Als de mens het laatste verschijnsel is, dan betekent dit dat hij niets boven
zich heeft. Er is dan geen organisatievorm van het leven die "hoger",
oftewel "inniger" is dan de vorm die de mens is. Hoger en lager
kunnen namelijk alleen maar betrekking hebben op organisatievormen. Het voert
te ver om hierop thans in te gaan, Zie hiervoor:Beweging en Verschijnsel (deel 1, 2, en
3) maar in ieder geval is het zo dat die organisatie
"hoger" is waarvan de samenhang der samenstellende delen
(cellen) inniger is. Het laatste verschijnsel kan logisch niet anders dan het
toppunt van innigheid zijn: het is dan het hoogste en heeft dus niets boven
zich. In deze gedachtegang zit één "maar". Er is namelijk te vragen
of de mens wel het laatste verschijnsel is.
Velen
menen dat de evolutie nog niet afgelopen is: dat er na de mens nog een hoger
wezen zal verschijnen dat voorbij is aan het getob van de mens. Maar deze
gedachte die doorgaans meer een wens is dan echt een gedachte, bestrijd ik. Hij
ligt geheel niet in de logica. Maar ook dit zou te ver voeren om aan te tonen
(zie ook bovenstaand url-adres ); ik laat dit daarom
maar achterwege en sla de weg in die geopend wordt door de gedachte dat
"de mens niets boven zich heeft". Een gedachte waarvan je zou
verwachten dat juist de atheïsten die in volle omvang zouden begrijpen. Als de
mens niets boven zich heeft kan hij door niets gedwongen worden. Niet alleen
dat hij door niets buiten hemzelf gedwongen kan worden, maar, wat zeker voor de
moderne mens goed zou zijn om zich eens te realiseren, hij kan ook door niets
binnen hemzelf gedwongen worden. Vooral de moderne mens namelijk is een mens
die zichzelf tot allerlei dwingt. Hij noemt de dwingende kracht gewoonlijk “de
redelijkheid", en hoewel er zeker te zeggen is dat een mens zich het beste
van al door redelijkheid kan laten dwingen, is het toch een feit dat hij
gedwongen wordt. Vaak komt hij er toe de redelijkheid te verabsoluteren en hem
voor te stellen als een uitwendige zaak. Als zodanig kan die zaak dan als "algemeen
geldig" en dus als dwingend gesteld worden en uitgangspunt zijn voor
bijvoorbeeld een rechtsfilosofie (Leo Polak e.a.). Maar redelijkheid, hoe
waarheidsgetrouw desnoods ook, is en blijft een inwendige zaak waarmee een mens
zichzelf allerlei oplegt. Deze dwang die de mens zichzelf oplegt is de meest
onontkoombare. Het feit dat er niet of nauwelijks een uitweg is doet zich bij
de tegenwoordige mens meer en meer als iets fataals gelden.
Vele
psychische storingen komen hieruit voort. We horen dan zo'n mens zeggen:
"ik begrijp niet waardoor ik zo in de war en onbevredigd geworden ben, ik
heb me toch voortdurend redelijk opgesteld". Zonder het te weten heeft die
mens de oorzaak van zijn verwarring aangegeven...Niets boven zich hebben heeft
dus zowel een uitwendig als een inwendig aspect. Maar, of een mens zich nu laat
dwingen door iets uitwendigs of door iets inwendigs, in beide gevallen stelt
hij het als zodanig. Iets wat er eigenlijk niet is kan door de mens alleen maar
gesteld worden. Daarom stelt hij de overheid als de maat. En hij laat zich
daardoor dwingen of hij dwingt zichzelf. Als wij - voor het gemak - deze termen
aanhouden komen wij tot het volgende: zowel het begrip "overheid" als
het begrip "redelijkheid" (dit laatste als dwingend principe bedoeld)

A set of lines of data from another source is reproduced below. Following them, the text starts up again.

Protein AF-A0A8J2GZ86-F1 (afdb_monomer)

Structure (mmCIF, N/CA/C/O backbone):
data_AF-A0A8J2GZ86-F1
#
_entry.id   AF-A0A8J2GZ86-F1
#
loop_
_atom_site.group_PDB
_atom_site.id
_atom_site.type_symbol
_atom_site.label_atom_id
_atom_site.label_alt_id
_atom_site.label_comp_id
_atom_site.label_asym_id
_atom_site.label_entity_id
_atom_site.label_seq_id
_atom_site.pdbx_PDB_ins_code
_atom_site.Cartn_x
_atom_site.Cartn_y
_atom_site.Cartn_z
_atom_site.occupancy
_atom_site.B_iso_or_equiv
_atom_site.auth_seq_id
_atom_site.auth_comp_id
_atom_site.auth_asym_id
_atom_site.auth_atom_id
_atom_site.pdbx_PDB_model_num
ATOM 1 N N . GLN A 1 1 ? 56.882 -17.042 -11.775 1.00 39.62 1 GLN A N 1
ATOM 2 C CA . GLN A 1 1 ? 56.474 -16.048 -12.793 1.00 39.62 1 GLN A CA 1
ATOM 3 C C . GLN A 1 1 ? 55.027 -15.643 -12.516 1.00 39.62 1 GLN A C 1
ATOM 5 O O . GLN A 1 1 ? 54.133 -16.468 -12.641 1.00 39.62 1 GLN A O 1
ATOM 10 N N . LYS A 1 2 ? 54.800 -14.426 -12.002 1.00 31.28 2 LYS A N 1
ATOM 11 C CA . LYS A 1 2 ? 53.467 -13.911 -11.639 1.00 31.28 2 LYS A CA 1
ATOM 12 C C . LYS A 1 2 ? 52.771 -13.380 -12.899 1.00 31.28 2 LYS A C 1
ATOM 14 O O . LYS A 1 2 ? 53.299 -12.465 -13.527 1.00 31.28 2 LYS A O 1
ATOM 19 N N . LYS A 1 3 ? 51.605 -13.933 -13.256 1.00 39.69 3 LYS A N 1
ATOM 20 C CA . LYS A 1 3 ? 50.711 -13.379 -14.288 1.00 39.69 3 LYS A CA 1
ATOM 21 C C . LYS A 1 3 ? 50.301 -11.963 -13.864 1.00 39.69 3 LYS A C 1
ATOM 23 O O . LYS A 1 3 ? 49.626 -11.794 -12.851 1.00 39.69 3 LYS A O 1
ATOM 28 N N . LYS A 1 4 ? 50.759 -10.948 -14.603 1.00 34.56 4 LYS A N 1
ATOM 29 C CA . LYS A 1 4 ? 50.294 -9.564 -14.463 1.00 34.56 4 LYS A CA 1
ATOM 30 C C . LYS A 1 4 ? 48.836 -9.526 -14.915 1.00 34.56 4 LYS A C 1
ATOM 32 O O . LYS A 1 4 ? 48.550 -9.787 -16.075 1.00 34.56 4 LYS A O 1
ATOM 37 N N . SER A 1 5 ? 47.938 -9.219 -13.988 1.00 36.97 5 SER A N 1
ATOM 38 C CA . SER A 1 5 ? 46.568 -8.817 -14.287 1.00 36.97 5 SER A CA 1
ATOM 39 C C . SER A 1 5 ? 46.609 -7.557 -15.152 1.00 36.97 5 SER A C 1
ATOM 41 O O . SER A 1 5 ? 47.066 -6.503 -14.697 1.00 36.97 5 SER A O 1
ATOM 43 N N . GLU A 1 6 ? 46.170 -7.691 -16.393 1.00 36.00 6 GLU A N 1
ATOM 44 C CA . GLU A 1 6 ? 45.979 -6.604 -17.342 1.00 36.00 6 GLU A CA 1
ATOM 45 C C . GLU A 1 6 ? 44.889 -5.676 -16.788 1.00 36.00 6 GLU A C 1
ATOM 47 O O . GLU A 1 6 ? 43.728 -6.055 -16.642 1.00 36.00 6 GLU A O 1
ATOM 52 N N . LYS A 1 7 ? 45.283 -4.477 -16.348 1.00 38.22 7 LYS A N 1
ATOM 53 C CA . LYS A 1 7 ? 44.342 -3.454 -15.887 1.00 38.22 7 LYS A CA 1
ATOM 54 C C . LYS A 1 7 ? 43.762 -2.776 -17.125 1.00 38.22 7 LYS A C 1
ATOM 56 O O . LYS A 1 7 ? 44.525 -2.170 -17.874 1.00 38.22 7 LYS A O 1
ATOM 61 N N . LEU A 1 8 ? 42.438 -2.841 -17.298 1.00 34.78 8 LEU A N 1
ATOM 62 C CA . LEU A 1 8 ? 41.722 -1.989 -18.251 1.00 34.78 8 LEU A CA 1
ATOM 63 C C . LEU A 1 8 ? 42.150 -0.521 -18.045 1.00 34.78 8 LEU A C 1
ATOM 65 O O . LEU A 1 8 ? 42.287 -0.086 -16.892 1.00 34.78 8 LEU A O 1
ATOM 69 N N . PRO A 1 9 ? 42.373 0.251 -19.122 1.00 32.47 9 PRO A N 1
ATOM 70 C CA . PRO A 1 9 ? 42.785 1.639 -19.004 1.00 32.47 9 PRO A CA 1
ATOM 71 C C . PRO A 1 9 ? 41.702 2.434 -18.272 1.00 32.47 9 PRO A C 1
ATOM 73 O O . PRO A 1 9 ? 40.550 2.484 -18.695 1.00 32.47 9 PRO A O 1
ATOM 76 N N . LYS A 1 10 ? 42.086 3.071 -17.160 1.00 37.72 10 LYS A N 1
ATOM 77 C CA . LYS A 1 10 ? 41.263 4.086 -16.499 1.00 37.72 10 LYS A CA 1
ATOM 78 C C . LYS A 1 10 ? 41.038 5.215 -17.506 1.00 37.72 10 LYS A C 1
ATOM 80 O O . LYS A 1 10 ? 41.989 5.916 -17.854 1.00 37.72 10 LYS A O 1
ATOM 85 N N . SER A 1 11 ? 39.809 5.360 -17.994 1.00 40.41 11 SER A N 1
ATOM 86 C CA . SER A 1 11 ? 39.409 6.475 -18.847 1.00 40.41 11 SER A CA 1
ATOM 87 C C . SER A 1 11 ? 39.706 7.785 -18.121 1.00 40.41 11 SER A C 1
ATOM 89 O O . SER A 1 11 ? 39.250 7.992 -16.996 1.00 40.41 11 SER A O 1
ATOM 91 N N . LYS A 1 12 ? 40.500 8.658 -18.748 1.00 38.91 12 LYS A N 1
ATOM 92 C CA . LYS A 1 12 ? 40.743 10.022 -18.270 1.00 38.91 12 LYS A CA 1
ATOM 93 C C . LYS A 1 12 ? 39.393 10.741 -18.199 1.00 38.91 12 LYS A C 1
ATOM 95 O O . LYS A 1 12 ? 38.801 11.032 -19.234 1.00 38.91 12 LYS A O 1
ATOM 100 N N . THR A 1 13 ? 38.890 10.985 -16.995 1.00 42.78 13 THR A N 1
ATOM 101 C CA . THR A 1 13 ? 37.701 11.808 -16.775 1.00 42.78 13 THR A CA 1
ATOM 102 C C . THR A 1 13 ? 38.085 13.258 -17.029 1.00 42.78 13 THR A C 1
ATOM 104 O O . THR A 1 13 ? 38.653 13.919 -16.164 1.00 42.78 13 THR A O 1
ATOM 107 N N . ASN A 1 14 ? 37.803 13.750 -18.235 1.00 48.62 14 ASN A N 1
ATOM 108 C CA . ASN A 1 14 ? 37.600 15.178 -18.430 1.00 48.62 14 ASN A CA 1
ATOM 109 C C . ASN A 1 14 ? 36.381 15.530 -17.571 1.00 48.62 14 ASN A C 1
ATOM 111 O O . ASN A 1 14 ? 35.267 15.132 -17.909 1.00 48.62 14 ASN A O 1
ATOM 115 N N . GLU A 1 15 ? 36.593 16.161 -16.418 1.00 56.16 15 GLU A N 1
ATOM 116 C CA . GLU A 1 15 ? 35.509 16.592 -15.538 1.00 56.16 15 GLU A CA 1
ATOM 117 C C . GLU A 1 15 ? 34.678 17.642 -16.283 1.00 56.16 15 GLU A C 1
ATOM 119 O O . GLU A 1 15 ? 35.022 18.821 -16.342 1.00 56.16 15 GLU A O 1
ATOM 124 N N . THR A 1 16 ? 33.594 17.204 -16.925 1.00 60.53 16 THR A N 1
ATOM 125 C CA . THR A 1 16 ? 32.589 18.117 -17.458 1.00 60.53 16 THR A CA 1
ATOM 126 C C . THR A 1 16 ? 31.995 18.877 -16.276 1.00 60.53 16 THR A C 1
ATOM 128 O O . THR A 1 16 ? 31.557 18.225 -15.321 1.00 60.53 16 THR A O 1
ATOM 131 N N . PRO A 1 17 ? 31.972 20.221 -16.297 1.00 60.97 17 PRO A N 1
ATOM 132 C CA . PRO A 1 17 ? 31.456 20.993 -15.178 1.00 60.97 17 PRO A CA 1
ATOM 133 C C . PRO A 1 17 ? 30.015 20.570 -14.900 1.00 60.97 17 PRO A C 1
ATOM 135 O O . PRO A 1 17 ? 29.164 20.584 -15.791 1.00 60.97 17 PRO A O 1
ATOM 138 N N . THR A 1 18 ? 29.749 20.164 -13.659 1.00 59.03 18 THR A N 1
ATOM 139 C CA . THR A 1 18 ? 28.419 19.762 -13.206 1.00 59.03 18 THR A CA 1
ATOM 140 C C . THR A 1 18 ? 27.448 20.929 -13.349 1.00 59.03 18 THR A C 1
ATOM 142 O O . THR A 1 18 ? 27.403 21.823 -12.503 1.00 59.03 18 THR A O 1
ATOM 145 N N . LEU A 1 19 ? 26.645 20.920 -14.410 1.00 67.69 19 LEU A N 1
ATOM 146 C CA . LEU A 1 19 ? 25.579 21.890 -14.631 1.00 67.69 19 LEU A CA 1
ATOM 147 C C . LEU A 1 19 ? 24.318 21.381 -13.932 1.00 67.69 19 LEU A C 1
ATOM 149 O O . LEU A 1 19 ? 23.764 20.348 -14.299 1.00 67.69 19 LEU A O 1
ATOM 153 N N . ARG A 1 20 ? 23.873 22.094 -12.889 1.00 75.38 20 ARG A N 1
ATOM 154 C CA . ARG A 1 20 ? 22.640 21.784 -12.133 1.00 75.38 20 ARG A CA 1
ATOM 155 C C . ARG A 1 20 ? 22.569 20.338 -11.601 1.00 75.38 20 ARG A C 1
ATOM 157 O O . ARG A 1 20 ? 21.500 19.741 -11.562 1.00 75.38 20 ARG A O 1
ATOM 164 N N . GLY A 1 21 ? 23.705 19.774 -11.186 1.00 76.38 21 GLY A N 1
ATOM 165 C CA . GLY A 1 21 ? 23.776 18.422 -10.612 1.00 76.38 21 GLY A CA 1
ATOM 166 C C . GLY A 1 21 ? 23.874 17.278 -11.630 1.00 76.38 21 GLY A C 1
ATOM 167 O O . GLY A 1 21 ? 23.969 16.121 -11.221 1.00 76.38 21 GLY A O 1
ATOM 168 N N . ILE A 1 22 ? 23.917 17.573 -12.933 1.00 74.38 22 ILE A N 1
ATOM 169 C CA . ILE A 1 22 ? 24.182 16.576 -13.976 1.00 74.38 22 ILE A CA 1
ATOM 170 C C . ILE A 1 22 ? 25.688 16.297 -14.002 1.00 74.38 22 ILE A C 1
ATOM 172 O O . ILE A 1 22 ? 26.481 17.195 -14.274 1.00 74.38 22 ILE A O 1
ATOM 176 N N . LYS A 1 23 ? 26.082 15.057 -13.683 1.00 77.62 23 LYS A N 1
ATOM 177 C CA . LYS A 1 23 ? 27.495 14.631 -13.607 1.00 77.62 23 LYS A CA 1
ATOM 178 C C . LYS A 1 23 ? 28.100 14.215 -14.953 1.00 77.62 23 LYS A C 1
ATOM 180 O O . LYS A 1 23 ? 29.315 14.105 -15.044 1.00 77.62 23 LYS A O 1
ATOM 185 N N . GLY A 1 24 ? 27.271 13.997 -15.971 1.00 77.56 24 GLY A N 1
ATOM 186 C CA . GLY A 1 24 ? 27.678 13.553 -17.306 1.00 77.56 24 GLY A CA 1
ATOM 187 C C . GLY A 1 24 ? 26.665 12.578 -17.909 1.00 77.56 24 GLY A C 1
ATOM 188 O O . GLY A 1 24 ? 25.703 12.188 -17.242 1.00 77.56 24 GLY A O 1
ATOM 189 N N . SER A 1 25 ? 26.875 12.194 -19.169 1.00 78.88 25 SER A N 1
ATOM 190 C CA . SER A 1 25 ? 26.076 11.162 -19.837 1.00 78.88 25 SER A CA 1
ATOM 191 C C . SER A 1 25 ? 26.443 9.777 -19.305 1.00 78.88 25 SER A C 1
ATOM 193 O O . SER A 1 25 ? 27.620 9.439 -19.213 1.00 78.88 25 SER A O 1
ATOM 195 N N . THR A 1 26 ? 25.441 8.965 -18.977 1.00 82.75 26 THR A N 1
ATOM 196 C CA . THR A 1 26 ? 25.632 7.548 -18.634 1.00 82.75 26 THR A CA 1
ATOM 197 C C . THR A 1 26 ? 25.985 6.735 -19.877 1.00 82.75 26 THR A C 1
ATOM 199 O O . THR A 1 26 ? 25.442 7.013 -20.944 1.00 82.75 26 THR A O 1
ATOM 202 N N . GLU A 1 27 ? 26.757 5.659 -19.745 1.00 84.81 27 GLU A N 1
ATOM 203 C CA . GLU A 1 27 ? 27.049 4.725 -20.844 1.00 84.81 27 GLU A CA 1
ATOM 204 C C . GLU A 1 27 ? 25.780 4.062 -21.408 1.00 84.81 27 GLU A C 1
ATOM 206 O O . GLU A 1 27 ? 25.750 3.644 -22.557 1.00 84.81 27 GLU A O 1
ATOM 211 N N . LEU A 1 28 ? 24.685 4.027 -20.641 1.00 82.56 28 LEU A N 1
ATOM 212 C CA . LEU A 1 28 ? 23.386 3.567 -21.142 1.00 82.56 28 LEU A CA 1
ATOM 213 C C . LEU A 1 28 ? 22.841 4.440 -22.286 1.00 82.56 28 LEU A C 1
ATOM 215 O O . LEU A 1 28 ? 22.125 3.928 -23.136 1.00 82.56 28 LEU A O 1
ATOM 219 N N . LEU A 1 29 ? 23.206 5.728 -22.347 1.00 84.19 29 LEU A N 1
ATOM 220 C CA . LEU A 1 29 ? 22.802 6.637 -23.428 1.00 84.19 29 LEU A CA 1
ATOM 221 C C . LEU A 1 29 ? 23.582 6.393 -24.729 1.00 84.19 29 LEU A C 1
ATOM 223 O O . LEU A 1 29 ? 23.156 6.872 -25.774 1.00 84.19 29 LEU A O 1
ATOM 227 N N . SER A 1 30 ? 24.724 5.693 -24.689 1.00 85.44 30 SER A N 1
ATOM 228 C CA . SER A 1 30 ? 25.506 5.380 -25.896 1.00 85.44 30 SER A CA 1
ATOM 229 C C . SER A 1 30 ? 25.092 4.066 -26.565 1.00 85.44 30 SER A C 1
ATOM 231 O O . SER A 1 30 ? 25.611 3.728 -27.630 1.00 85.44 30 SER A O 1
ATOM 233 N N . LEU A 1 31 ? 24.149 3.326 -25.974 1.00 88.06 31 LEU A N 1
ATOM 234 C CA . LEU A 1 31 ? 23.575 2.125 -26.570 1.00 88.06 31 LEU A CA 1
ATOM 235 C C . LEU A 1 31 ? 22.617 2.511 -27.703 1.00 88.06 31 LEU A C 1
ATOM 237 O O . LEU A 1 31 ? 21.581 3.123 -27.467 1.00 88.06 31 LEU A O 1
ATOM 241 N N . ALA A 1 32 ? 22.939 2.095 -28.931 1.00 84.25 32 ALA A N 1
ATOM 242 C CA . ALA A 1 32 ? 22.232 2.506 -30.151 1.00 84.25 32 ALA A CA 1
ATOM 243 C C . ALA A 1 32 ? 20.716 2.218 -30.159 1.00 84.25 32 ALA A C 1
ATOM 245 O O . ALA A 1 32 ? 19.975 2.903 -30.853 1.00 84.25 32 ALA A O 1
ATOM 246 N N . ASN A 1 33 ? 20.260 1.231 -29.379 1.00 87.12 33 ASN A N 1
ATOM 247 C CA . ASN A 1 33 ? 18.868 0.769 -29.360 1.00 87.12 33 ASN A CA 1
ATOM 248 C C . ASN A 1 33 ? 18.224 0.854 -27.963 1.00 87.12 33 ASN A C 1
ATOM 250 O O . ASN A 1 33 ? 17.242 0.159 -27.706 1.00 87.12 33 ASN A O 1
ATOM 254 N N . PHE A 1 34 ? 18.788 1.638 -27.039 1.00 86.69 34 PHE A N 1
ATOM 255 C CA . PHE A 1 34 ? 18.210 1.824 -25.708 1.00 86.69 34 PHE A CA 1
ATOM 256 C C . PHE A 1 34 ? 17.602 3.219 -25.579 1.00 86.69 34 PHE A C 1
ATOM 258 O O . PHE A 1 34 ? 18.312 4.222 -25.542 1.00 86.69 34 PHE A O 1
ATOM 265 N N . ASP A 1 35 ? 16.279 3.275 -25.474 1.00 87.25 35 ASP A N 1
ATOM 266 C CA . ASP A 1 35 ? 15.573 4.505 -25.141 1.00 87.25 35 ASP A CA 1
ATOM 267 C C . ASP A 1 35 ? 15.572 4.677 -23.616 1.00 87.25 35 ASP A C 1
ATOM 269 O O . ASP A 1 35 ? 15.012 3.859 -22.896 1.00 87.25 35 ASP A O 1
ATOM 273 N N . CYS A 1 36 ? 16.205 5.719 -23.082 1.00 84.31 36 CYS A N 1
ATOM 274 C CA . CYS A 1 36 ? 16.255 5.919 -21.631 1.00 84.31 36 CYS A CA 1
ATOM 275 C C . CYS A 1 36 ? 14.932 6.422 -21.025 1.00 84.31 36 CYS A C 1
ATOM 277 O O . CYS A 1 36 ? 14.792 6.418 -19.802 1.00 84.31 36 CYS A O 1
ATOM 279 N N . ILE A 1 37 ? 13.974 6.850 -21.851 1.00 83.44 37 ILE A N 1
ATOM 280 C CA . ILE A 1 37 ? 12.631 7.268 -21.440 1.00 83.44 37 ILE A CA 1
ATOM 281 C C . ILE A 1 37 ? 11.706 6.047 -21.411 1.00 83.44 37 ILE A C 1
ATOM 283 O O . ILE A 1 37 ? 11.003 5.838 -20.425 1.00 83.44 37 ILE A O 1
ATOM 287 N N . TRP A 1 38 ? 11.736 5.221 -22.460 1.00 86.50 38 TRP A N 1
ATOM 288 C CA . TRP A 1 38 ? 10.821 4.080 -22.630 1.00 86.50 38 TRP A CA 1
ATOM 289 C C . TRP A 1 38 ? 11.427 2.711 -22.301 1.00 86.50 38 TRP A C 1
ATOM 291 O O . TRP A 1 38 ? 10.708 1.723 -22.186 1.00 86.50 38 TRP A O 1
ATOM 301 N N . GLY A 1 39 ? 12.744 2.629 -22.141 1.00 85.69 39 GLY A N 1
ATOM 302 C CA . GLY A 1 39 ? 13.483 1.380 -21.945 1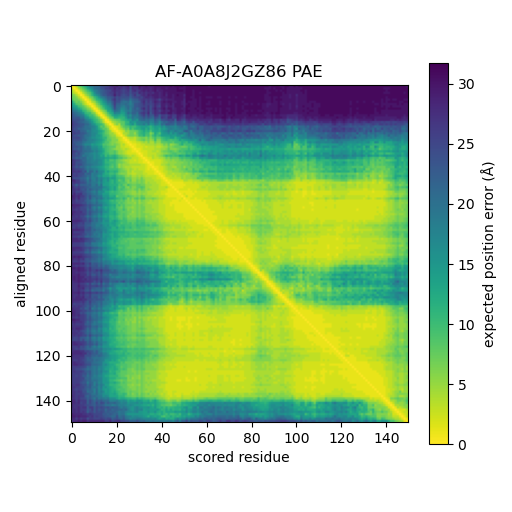.00 85.69 39 GLY A CA 1
ATOM 303 C C . GLY A 1 39 ? 13.494 0.867 -20.508 1.00 85.69 39 GLY A C 1
ATOM 304 O O . GLY A 1 39 ? 13.992 -0.231 -20.262 1.00 85.69 39 GLY A O 1
ATOM 305 N N . PHE A 1 40 ? 12.945 1.626 -19.557 1.00 84.12 40 PHE A N 1
ATOM 306 C CA . PHE A 1 40 ? 12.761 1.160 -18.187 1.00 84.12 40 PHE A CA 1
ATOM 307 C C . PHE A 1 40 ? 11.318 0.695 -17.980 1.00 84.12 40 PHE A C 1
ATOM 309 O O . PHE A 1 40 ? 10.394 1.499 -18.127 1.00 84.12 40 PHE A O 1
ATOM 316 N N . PRO A 1 41 ? 11.095 -0.575 -17.601 1.00 83.88 41 PRO A N 1
ATOM 317 C CA . PRO A 1 41 ? 9.760 -1.024 -17.252 1.00 83.88 41 PRO A CA 1
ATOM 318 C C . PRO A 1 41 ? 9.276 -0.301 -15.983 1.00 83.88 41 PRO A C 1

bestaan eigenlijk niet. Zij kunnen eenvoudig niet bestaan. Voor zover mensen
menen dat zij er wel zijn is dit een fictie. In de loop der ontwikkeling heeft
de mens zich deze dingen gesteld. En de oorzaak daarvan is geen andere dan
deze: onvolwassenheid. Het zich op enigerlei wijze denken van een
dwingend principe is, omdat het iets is van de onvolwassen mens, en historisch
bepaalde zaak. Dat betekent in de praktijk dat de mensen die binnen die
historische zaak vallen automatisch denken volgens modellen die bij die zaak
behoren. Aan een automatisch denken wordt niet getwijfeld: de bij dat denken
behorende voorstellingen worden kritiekloos voor waar gehouden. En dat ligt zo
sterk in de mensen dat de enkelingen die deze voorstellingen doorzien voor gek
worden verklaard.
Zelfs
allerlei psychische mechanismen verzetten zich hysterisch tegen gedachten die
de historische voorstellingen vernietigen. Begrijpelijk is het dus dat de
mensen gewoonlijk niets willen horen van denkbeelden waarin alle macht, al het
dwingende, als fictie afgewezen wordt. En zij weigeren pertinent om ook maar te
overwegen of een wereld zonder macht (uitwendig en inwendig) mogelijk is, laat
staan dat zij zich afvragen hoe zo een wereld er uit zou zien. Zij wensen zich
dus niet in te laten met hun eigen "Utopia" en bepalen zich in het
beste geval tot een welwillende, doch gereserveerde, instemming met Thomas
More. Niet dat ik denk dat de goede Thomas gelijk had met zijn voorstelling van
zaken. Ook Thomas kan niet zonder dwingend principe, maar hij kwam er in ieder
geval nog toe om zich een toekomst te denken... iets wat helaas lang niet van
iedereen gezegd kan worden. Maar ter zake: een mensheid zonder enig hoger
beginsel is - als het tenminste over een volwassen mensheid gaat - een mensheid
die in zichzelf functioneert zoals een gezond organisme functioneert: iedere
cel heeft, geheel zelfstandig, het zijne te doen in volledige samenhang met
alle andere cellen. Geen van deze cellen is hoger of belangrijker dan de andere
cellen. Door de volledige samenhang is een overkoepelend orgaan overbodig, dat
pretendeert te weten wat er nodig is en wat er geregeld moet worden. Alweer een
gedachte die vanuit ons historische denkmodel moeilijk te verstaan is.
Maar
toch: moeilijk te verstaan of niet, als ertussen de mensen tenslotte samenhang
is behoeft er niets van bovenaf geregeld te worden. De concrete voorwaarde voor
die samenhang is, wat de mensheid betreft, de communicatie. Met het zich
doorzetten van ons streven naar communicatie verwerkelijkt zich op den duur het
besef van totale samenhang. Maar "samenhang" is op zichzelf
iets anders dan "communicatie". Het laatste is gebaseerd op de
relatie tussen twee cellen ( Mensen, Volken etc.). Het heeft als zodanig met
die cellen niets te maken. Samenhang echter is er vanuit die cellen zelf.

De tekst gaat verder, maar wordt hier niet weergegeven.